El sería jesuíta como el santo italiano, vestiría la sotana de la Orden, y olvidando que había nacido rico haría acto de perpetua pobreza, entregando su fortuna a la Compañía, para que la distribuyese entre los necesitados.
Este rasgo sabía él que sublimaría toda su existencia, y le daría el verdadero carácter de santo.
Muchas veces el padre Claudio había dicho en su presencia que nada era tan grato a los ojos de Dios como el sacrificio que hacen los potentados que entran en la Orden, despojándose de sus riquezas.

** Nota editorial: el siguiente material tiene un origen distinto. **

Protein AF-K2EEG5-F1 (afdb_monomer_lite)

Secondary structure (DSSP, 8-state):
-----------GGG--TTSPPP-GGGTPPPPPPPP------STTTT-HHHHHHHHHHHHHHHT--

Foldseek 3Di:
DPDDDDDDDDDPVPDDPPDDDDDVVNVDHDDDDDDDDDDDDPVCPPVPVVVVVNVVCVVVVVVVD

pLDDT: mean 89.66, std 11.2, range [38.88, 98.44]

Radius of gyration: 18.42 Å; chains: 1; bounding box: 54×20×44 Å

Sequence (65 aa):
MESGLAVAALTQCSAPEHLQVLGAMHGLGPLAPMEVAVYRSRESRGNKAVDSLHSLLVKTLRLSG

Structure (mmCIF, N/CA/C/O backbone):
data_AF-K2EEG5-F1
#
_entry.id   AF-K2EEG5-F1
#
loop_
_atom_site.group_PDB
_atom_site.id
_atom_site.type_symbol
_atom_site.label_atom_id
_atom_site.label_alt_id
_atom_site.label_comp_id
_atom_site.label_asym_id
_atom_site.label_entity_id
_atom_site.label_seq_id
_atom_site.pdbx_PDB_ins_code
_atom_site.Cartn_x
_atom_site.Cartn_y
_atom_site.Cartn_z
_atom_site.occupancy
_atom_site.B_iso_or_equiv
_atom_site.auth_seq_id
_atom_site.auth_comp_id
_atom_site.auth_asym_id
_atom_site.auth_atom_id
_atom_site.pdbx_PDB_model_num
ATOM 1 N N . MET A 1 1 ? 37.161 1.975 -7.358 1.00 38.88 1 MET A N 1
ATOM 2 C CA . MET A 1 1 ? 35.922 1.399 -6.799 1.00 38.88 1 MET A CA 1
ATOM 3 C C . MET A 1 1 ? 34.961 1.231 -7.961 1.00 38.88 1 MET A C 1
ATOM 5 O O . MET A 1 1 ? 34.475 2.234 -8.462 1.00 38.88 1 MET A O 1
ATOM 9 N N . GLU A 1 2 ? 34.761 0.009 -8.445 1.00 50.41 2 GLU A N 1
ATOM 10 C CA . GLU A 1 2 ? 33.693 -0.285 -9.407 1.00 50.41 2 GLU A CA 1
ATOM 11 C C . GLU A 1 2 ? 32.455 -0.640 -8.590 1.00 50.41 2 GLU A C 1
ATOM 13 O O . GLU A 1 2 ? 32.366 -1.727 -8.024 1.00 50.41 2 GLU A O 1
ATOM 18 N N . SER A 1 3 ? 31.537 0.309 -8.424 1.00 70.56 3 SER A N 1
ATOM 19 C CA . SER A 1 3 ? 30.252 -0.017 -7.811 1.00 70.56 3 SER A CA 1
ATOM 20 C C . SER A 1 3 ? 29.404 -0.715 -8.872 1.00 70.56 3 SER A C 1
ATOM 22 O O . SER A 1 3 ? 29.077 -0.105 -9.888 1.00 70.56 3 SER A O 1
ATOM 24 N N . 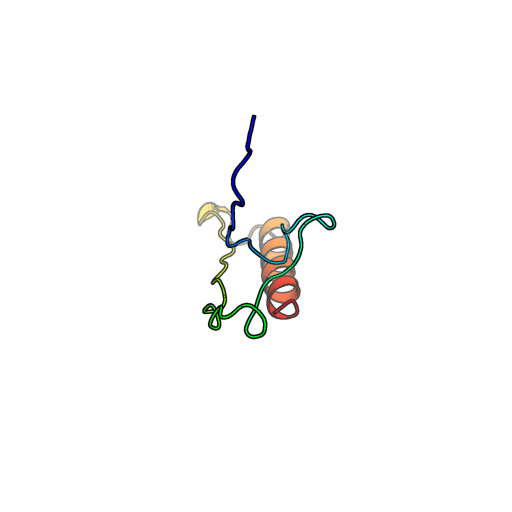GLY A 1 4 ? 29.095 -1.997 -8.671 1.00 82.81 4 GLY A N 1
ATOM 25 C CA . GLY A 1 4 ? 28.206 -2.752 -9.555 1.00 82.81 4 GLY A CA 1
ATOM 26 C C . GLY A 1 4 ? 26.782 -2.182 -9.571 1.00 82.81 4 GLY A C 1
ATOM 27 O O . GLY A 1 4 ? 26.354 -1.523 -8.621 1.00 82.81 4 GLY A O 1
ATOM 28 N N . LEU A 1 5 ? 26.045 -2.442 -10.655 1.00 86.69 5 LEU A N 1
ATOM 29 C CA . LEU A 1 5 ? 24.634 -2.072 -10.782 1.00 86.69 5 LEU A CA 1
ATOM 30 C C . LEU A 1 5 ? 23.772 -2.944 -9.857 1.00 86.69 5 LEU A C 1
ATOM 32 O O . LEU A 1 5 ? 23.859 -4.170 -9.903 1.00 86.69 5 LEU A O 1
ATOM 36 N N . ALA A 1 6 ? 22.910 -2.311 -9.061 1.00 89.19 6 ALA A N 1
ATOM 37 C CA . ALA A 1 6 ? 21.918 -2.984 -8.228 1.00 89.19 6 ALA A CA 1
ATOM 38 C C . ALA A 1 6 ? 20.503 -2.696 -8.743 1.00 89.19 6 ALA A C 1
ATOM 40 O O . ALA A 1 6 ? 20.192 -1.575 -9.142 1.00 89.19 6 ALA A O 1
ATOM 41 N N . VAL A 1 7 ? 19.640 -3.711 -8.702 1.00 91.19 7 VAL A N 1
ATOM 42 C CA . VAL A 1 7 ? 18.222 -3.617 -9.070 1.00 91.19 7 VAL A CA 1
ATOM 43 C C . VAL A 1 7 ? 17.387 -4.078 -7.881 1.00 91.19 7 VAL A C 1
ATOM 45 O O . VAL A 1 7 ? 17.710 -5.088 -7.256 1.00 91.19 7 VAL A O 1
ATOM 48 N N . ALA A 1 8 ? 16.316 -3.350 -7.570 1.00 91.69 8 ALA A N 1
ATOM 49 C CA . ALA A 1 8 ? 15.400 -3.671 -6.480 1.00 91.69 8 ALA A CA 1
ATOM 50 C C . ALA A 1 8 ? 13.941 -3.541 -6.936 1.00 91.69 8 ALA A C 1
ATOM 52 O O . ALA A 1 8 ? 13.611 -2.670 -7.739 1.00 91.69 8 ALA A O 1
ATOM 53 N N . ALA A 1 9 ? 13.066 -4.392 -6.396 1.00 92.19 9 ALA A N 1
ATOM 54 C CA . ALA A 1 9 ? 11.622 -4.247 -6.533 1.00 92.19 9 ALA A CA 1
ATOM 55 C C . ALA A 1 9 ? 11.088 -3.418 -5.358 1.00 92.19 9 ALA A C 1
ATOM 57 O O . ALA A 1 9 ? 11.304 -3.773 -4.199 1.00 92.19 9 ALA A O 1
ATOM 58 N N . LEU A 1 10 ? 10.401 -2.318 -5.660 1.00 91.88 10 LEU A N 1
ATOM 59 C CA . LEU A 1 10 ? 9.823 -1.404 -4.675 1.00 91.88 10 LEU A CA 1
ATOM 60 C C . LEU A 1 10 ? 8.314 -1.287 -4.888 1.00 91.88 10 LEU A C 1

Cuando llegase el tiempo oportuno, cuando por la edad pudiese disponer del inmenso caudal que le correspondía como heredero de su madre, él sabría llevar a cabo tal rasgo de desprendimiento y se haría célebre en los santos fastos de la Compañía por su santidad, entregando antes todas sus riquezas al padre Claudio, para que éste fuese el administrador de los pobres.
Ricardo estaba resuelto a ser jesuíta; pero una duda cruel martirizaba su cerebro. ¿Le llamaba Dios por tal camino? ¿Merecía él, como el seráfico Luis, vestir la sotana de los hijos de San Ignacio?
Al santo Gonzaga el cielo se había dignado manifestarle que era su voluntad que entrase en la célebre Orden.
Estando en Madrid, en la Corte de Felipe II (según rezaba la vida de San Luis, escrita por el jesuíta Croisset), y cuando aún era un niño, el santo, una mañana, arrodillado ante la Virgen del “Buen Suceso”, escuchó cómo ésta le incitaba con frases cariñosas a que entrase en la Compañía.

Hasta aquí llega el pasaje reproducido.